I'm confused by this. It seems to be promising a normal form for all expressions in a Turing-complete language—but that's equivalent to guaranteeing termination, isn't it? Moreover, it promises to produce equal results for equivalent programs, which would allow a solution of the halting problem, wouldn't it?
I suspect that I've got some bad conceptual misunderstanding here; but, on the other hand, I also have a hard time believing that, if beta- and eta-reduction alone were sufficient to express such powerful optimisations, it would have taken this long to discover that.
Simple—it's not Turing complete. The whole premise is to eliminate recursive structure. Replacing them are measured folds and unfolds of data and codata respectively. These allow you to get as close to infinity as needed on both sides without going over (for some moderate syntactic and semantic penalties).
Within a language like the Calculus of Coinductive Constructions like Morte appears to implement it's not such a strange idea to have normalization.
So, no infinite loops means no Halting Problem means no completeness.
The upside is a larger set of easy-to-perform optimizations, much greater mathematical elegance. The downside is that you cannot directly write an interpreter for a complete language. Though you could write one which halts every N steps and requires user input to continue. In practice, that isn't the worst idea for a repl anyway.
>Moreover, it promises to produce equal results for equivalent programs, which would allow a solution of the halting problem, wouldn't it?
I believe this is the case. So the article's promise (as I read it) can not hold true in the general case.
On a similar note, just write a program that runs the collatz conjecture and prints the result and a program that prints 1. Run them through Morte. If they compile to the same code, then boom, you've solved the Collatz conjecture :)
You can't encode the Collatz Conjecture (in that way) in Morte. It would require an infinite amount of computation and infinite loops have been disallowed. You would have to get a little bit more creative with the dependently typed parts of CIC and then finding a program which matches the needed type is as of today an unsolved task.
Equivalent in the sense he's talking about means "I can take any declaration a = b and replace a with b in the scope of that definition". This is substantially weaker than "if the two programs produce the same output", which would obviously violate Rice's Theorem.
Did the author claim Morte was Turing-complete? I don't think I saw that claim, but I'm a newcomer to all this computer science theory stuff. I think these Wikipedia links answer your question:
I had assumed that it must be Turing complete because otherwise its utility as an intermediate language seems dramatically reduced (despite its power, no one is compiling to Coq!); but, now that you point it out, I agree that there is no such claim. I originally thought that general recursion followed from folds and unfolds (http://lambda-the-ultimate.org/node/4290), but Ross Angle points out at http://lambda-the-ultimate.org/node/5045#comment-82340 that that's only when they are mixed, which is apparently not the case here.

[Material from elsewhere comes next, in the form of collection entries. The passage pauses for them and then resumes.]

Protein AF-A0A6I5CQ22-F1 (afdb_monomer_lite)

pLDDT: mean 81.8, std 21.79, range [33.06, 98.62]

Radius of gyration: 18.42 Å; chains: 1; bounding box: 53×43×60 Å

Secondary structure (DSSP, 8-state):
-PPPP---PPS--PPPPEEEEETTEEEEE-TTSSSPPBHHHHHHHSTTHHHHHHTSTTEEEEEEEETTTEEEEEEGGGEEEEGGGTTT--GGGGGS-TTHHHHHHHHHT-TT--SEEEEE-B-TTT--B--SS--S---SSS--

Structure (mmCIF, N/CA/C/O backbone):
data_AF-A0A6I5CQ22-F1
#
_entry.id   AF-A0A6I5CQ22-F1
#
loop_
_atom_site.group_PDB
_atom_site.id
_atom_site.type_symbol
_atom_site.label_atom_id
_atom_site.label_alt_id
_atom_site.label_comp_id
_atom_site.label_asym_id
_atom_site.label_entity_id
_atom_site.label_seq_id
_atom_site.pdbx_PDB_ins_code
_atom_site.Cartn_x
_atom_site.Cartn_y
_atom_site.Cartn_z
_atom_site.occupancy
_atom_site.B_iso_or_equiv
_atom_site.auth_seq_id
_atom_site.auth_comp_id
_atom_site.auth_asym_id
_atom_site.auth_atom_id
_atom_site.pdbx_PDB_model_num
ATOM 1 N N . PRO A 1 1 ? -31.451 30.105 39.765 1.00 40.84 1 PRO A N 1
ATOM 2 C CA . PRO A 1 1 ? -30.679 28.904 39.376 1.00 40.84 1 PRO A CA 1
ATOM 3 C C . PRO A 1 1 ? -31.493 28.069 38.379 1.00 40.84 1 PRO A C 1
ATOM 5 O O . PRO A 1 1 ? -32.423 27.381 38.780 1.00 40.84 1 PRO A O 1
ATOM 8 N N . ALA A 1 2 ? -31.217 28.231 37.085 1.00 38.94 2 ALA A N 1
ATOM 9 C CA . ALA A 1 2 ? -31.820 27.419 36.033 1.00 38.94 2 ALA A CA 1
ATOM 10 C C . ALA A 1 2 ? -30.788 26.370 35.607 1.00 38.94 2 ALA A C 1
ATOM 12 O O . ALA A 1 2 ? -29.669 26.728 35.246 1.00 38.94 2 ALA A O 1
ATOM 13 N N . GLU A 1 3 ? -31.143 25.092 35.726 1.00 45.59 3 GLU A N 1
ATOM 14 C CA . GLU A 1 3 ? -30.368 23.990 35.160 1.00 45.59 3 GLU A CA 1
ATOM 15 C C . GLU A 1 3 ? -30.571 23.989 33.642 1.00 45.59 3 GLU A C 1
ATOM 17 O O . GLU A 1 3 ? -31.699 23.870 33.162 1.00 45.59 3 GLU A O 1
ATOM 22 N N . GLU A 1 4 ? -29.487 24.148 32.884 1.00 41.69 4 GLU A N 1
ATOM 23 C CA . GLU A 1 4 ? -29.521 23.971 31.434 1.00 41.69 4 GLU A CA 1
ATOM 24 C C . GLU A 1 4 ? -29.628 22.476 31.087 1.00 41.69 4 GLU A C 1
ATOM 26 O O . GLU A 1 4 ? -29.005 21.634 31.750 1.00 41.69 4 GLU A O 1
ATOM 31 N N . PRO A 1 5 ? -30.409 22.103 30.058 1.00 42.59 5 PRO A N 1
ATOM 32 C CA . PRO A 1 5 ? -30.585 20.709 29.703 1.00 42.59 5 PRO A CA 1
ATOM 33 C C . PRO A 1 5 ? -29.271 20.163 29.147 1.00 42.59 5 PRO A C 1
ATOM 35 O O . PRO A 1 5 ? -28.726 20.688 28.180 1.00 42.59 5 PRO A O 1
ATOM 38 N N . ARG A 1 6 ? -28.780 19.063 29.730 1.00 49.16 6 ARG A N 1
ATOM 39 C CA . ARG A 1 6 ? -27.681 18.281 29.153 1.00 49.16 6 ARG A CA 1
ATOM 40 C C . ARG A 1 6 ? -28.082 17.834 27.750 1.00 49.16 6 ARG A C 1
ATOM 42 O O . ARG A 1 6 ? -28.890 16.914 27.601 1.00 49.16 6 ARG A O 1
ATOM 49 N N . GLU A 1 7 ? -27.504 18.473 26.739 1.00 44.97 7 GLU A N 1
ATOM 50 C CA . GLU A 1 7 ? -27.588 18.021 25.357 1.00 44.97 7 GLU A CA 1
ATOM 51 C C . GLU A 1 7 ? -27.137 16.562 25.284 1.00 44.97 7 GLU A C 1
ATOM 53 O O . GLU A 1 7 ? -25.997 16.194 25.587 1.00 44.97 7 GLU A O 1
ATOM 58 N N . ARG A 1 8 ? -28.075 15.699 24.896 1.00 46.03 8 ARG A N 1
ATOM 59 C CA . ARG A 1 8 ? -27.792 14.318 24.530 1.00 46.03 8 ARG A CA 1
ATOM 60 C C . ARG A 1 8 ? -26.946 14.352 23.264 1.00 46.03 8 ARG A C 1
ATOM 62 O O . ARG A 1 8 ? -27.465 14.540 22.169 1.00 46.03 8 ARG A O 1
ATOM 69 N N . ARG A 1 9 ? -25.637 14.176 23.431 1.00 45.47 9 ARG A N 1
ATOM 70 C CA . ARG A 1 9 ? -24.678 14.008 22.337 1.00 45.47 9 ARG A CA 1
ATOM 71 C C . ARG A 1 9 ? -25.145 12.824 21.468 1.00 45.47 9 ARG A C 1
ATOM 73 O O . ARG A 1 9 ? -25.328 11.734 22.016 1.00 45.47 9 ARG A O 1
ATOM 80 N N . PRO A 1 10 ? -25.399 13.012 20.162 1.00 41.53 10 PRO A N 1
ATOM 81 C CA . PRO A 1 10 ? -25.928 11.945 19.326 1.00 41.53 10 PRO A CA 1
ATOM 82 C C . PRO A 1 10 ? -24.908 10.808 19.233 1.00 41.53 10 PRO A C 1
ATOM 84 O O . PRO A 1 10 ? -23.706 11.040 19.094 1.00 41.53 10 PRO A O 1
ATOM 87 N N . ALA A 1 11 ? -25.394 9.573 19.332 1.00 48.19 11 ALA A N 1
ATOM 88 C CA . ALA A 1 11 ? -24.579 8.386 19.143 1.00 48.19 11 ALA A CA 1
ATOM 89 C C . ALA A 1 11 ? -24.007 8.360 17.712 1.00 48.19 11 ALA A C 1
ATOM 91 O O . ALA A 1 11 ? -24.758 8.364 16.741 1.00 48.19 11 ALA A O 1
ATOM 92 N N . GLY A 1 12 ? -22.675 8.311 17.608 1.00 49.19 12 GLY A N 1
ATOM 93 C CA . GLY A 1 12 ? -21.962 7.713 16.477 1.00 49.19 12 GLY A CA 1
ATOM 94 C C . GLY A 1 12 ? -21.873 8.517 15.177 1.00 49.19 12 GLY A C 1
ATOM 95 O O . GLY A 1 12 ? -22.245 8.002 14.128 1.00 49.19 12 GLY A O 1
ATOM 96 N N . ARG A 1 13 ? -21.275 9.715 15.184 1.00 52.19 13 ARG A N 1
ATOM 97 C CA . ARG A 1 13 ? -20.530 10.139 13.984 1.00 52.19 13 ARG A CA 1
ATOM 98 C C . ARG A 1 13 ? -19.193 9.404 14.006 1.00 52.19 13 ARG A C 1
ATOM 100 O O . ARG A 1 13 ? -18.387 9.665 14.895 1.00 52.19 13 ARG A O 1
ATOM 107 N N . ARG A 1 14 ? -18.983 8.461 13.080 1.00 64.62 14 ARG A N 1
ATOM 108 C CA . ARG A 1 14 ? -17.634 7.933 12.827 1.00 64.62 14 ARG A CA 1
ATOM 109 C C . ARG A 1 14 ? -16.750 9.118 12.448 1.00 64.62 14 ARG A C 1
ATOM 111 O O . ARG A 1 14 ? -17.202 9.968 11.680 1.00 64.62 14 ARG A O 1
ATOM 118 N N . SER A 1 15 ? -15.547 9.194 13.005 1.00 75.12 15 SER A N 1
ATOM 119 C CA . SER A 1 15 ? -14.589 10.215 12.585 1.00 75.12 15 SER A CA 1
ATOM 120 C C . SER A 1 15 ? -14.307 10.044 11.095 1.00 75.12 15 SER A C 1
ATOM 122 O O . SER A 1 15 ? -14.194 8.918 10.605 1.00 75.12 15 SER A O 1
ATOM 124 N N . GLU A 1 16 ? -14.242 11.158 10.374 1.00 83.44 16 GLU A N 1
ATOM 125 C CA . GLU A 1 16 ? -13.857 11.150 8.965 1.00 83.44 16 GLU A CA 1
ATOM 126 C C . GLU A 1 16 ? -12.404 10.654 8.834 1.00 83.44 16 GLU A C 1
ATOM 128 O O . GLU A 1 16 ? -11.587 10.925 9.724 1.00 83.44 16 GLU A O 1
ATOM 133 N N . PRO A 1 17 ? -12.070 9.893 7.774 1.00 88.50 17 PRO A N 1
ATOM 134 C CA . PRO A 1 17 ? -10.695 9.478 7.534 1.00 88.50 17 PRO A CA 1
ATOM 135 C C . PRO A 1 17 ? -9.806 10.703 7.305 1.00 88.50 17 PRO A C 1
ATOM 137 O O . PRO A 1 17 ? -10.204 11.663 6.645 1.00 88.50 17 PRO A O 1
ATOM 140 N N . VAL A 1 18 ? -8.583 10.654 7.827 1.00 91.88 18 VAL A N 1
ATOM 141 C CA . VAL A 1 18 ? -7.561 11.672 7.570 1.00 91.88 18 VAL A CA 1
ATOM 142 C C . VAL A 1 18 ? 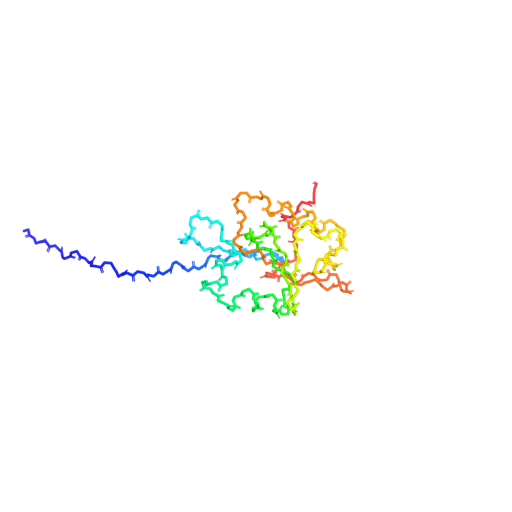-6.748 11.227 6.365 1.00 91.88 18 VAL A C 1
ATOM 144 O O . VAL A 1 18 ? -6.232 10.110 6.351 1.00 91.88 18 VAL A O 1
ATOM 147 N N . VAL A 1 19 ? -6.632 12.108 5.371 1.00 92.44 19 VAL A N 1
ATOM 148 C CA . VAL A 1 19 ? -5.840 11.877 4.161 1.00 92.44 19 VAL A CA 1
ATOM 149 C C . VAL A 1 19 ? -4.740 12.928 4.082 1.00 92.44 19 VAL A C 1
ATOM 151 O O . VAL A 1 19 ? -5.016 14.125 4.137 1.00 92.44 19 VAL A O 1
ATOM 154 N N . LEU A 1 20 ? -3.496 12.474 3.959 1.00 88.31 20 LEU A N 1
ATOM 155 C CA . LEU A 1 20 ? -2.317 13.311 3.735 1.00 88.31 20 LEU A CA 1
ATOM 156 C C . LEU A 1 20 ? -1.700 12.926 2.391 1.00 88.31 20 LEU A C 1
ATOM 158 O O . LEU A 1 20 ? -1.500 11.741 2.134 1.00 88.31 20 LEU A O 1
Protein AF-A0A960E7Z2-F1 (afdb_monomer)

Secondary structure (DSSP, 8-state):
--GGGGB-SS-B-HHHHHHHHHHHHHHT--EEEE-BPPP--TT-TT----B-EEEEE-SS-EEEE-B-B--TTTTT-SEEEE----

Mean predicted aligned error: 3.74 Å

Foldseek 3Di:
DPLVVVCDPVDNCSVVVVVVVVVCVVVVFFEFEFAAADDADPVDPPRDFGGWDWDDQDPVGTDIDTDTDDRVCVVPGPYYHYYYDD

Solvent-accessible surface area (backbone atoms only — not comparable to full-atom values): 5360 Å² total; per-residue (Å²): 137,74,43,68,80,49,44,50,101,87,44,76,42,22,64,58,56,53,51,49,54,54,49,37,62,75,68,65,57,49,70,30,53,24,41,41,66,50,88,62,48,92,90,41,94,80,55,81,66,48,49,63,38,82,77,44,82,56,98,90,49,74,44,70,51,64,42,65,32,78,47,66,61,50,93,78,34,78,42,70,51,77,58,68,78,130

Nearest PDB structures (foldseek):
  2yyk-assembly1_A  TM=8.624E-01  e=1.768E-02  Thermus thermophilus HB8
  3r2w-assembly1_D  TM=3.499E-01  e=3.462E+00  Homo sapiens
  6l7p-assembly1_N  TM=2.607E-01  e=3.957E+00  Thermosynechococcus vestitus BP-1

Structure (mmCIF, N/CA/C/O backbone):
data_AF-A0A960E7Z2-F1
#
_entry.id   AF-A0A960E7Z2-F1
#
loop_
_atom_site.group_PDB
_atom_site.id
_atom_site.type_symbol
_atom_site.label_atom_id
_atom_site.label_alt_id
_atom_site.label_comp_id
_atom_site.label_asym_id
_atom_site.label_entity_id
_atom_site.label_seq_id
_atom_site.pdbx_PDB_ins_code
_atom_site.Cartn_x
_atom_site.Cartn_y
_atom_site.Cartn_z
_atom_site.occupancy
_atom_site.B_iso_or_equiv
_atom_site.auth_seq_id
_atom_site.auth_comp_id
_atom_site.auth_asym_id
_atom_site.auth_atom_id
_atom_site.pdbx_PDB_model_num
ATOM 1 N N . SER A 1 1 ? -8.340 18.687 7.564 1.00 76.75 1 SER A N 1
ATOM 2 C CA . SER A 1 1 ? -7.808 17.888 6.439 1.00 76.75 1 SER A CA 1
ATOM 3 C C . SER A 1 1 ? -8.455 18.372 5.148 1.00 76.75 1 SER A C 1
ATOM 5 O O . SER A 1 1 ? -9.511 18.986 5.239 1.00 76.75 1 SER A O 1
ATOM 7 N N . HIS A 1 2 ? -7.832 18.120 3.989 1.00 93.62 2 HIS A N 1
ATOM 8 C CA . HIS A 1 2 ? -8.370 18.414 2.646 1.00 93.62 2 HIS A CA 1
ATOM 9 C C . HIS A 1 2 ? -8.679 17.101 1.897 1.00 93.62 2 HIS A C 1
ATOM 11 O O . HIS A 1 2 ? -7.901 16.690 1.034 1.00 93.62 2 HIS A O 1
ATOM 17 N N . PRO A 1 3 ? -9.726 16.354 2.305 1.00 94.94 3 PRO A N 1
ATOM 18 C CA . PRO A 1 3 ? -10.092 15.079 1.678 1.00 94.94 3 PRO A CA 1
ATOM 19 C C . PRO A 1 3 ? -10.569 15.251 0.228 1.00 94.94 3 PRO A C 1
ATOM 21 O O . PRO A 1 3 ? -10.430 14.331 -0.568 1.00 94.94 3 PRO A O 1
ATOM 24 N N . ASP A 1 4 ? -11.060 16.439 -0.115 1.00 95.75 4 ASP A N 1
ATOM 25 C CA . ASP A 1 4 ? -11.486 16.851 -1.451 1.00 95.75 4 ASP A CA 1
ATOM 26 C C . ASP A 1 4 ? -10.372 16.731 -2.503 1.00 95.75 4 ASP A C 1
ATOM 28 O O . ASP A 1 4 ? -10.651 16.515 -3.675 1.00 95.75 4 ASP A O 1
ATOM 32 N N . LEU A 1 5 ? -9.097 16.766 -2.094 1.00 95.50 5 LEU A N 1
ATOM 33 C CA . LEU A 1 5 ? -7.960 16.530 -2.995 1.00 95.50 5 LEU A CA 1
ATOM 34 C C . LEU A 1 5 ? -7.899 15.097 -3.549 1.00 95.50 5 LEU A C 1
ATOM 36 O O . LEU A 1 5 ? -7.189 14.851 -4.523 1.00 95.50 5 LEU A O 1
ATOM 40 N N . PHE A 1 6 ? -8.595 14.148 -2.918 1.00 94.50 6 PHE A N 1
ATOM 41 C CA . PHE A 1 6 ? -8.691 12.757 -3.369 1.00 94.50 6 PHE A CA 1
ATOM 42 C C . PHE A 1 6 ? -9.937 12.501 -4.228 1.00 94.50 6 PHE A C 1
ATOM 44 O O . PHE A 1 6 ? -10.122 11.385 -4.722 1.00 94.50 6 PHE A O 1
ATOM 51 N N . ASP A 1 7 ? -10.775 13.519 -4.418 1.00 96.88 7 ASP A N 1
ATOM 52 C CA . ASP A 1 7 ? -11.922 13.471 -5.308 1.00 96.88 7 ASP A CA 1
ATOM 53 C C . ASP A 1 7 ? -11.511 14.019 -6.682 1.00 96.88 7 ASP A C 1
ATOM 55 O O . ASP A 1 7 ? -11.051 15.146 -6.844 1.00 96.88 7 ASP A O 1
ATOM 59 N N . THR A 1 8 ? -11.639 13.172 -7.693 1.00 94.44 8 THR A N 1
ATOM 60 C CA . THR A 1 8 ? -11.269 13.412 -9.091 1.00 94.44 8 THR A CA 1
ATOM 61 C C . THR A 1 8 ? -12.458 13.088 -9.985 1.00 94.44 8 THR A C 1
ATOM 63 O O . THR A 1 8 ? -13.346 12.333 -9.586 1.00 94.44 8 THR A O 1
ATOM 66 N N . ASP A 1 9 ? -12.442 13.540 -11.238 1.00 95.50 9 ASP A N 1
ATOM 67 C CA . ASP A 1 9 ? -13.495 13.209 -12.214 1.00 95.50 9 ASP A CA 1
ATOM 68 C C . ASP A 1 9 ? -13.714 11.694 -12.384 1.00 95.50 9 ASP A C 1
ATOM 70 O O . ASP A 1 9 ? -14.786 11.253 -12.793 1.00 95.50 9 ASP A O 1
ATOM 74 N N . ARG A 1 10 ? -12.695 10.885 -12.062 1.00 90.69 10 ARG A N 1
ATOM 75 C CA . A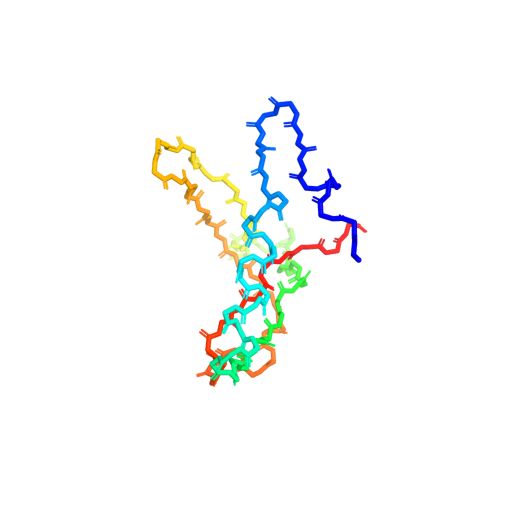RG A 1 10 ? -12.717 9.426 -12.201 1.00 90.69 10 ARG A CA 1
ATOM 76 C C . ARG A 1 10 ? -13.060 8.689 -10.905 1.00 90.69 10 ARG A C 1
ATOM 78 O O . ARG A 1 10 ? -13.683 7.631 -10.955 1.00 90.69 10 ARG A O 1
ATOM 85 N N . HIS A 1 11 ? -12.640 9.211 -9.755 1.00 90.00 11 HIS A N 1
ATOM 86 C CA . HIS A 1 11 ? -12.755 8.534 -8.461 1.00 90.00 11 HIS A CA 1
ATOM 87 C C . HIS A 1 11 ? -13.058 9.527 -7.344 1.00 90.00 11 HIS A C 1
ATOM 89 O O . HIS A 1 11 ? -12.442 10.582 -7.291 1.00 90.00 11 HIS A O 1
ATOM 95 N N . GLN A 1 12 ? -13.948 9.161 -6.426 1.00 94.62 12 GLN A N 1
ATOM 96 C CA . GLN A 1 12 ? -14.353 9.986 -5.283 1.00 94.62 12 GLN A CA 1
ATOM 97 C C . GLN A 1 12 ? -13.840 9.340 -3.985 1.00 94.62 12 GLN A C 1
ATOM 99 O O . GLN A 1 12 ? -14.576 8.632 -3.296 1.00 94.62 12 GLN A O 1
ATOM 104 N N . LEU A 1 13 ? -12.534 9.464 -3.719 1.00 95.81 13 LEU A N 1
ATOM 105 C CA . LEU A 1 13 ? -11.849 8.725 -2.649 1.00 95.81 13 LEU A CA 1
ATOM 106 C C . LEU A 1 13 ? -11.730 9.509 -1.334 1.00 95.81 13 LEU A C 1
ATOM 108 O O . LEU A 1 13 ? -11.300 8.936 -0.330 1.00 95.81 13 LEU A O 1
ATOM 112 N N . GLY A 1 14 ? -12.131 10.782 -1.290 1.00 97.25 14 GLY A N 1
ATOM 113 C CA . GLY A 1 14 ? -11.998 11.637 -0.109 1.00 97.25 14 GLY A CA 1
ATOM 114 C C . GLY A 1 14 ? -12.678 11.055 1.127 1.00 97.25 14 GLY A C 1
ATOM 115 O O . GLY A 1 14 ? -12.090 11.024 2.213 1.00 97.25 14 GLY A O 1
ATOM 116 N N . LYS A 1 15 ? -13.883 10.494 0.957 1.00 96.62 15 LYS A N 1
ATOM 117 C CA . LYS A 1 15 ? -14.595 9.809 2.045 1.00 96.62 15 LYS A CA 1
ATOM 118 C C . LYS A 1 15 ? -13.820 8.588 2.555 1.00 96.62 15 LYS A C 1
ATOM 120 O O . LYS A 1 15 ? -13.692 8.418 3.763 1.00 96.62 15 LYS A O 1
ATOM 125 N N . HIS A 1 16 ? -13.266 7.775 1.656 1.00 95.75 16 HIS A N 1
ATOM 126 C CA . HIS A 1 16 ? -12.548 6.550 2.027 1.00 95.75 16 HIS A CA 1
ATOM 127 C C . HIS A 1 16 ? -11.292 6.859 2.849 1.00 95.75 16 HIS A C 1
ATOM 129 O O . HIS A 1 16 ? -10.995 6.155 3.811 1.00 95.75 16 HIS A O 1
ATOM 135 N N . VAL A 1 17 ? -10.585 7.946 2.523 1.00 95.94 17 VAL A N 1
ATOM 136 C CA . VAL A 1 17 ? -9.428 8.409 3.303 1.00 95.94 17 VAL A CA 1
ATOM 137 C C . VAL A 1 17 ? -9.829 8.766 4.739 1.00 95.94 17 VAL A C 1
ATOM 139 O O . VAL A 1 17 ? -9.130 8.400 5.686 1.00 95.94 17 VAL A O 1
ATOM 142 N N . LEU A 1 18 ? -10.958 9.458 4.925 1.00 97.56 18 LEU A N 1
ATOM 143 C CA . LEU A 1 18 ? -11.457 9.818 6.257 1.00 97.56 18 LEU A CA 1
ATOM 144 C C . LEU A 1 18 ? -11.954 8.605 7.049 1.00 97.56 18 LEU A C 1
ATOM 146 O O . LEU A 1 18 ? -11.678 8.511 8.248 1.00 97.56 18 LEU A O 1
ATOM 150 N N . ASP A 1 19 ? -12.663 7.692 6.385 1.00 97.81 19 ASP A N 1
ATOM 151 C CA . ASP A 1 19 ? -13.172 6.465 6.996 1.00 97.81 19 ASP A CA 1
ATOM 152 C C . ASP A 1 19 ? -12.004 5.601 7.497 1.00 97.81 19 ASP A C 1
ATOM 154 O O . ASP A 1 19 ? -11.971 5.238 8.672 1.00 97.81 19 ASP A O 1
ATOM 158 N N . TYR A 1 20 ? -10.995 5.362 6.649 1.00 97.19 20 TYR A N 1
ATOM 159 C CA . TYR A 1 20 ? -9.818 4.571 7.014 1.00 97.19 20 TYR A CA 1
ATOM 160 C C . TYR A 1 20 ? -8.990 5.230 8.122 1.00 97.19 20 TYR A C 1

I don't know how useful it will be in the end. The idea of targeting a powerful (proper) subset of turing completeness to produce fast executables makes a lot of sense to me, and furthermore for reasons that you have already brought up this is the only way it is possible if we truly desire a mechanized solution to this problem.
My concern on the practicality point is that the superoptimizer here really isn't "superoptimizing" so much as super-simplifying. There's a reason modern compilers don't aggressively inline every single function called if they have access to the source code, and for the same reasons they don't aggressively unroll every loop they come across if the loop bounds are known compile time.The tradeoffs of such optimizations are very complicated and hard to reason about because processors are very complicated and hard to reason about.
I don't think this will allow solving the halting problem, its been mathematically proved to be impossible to solve [1].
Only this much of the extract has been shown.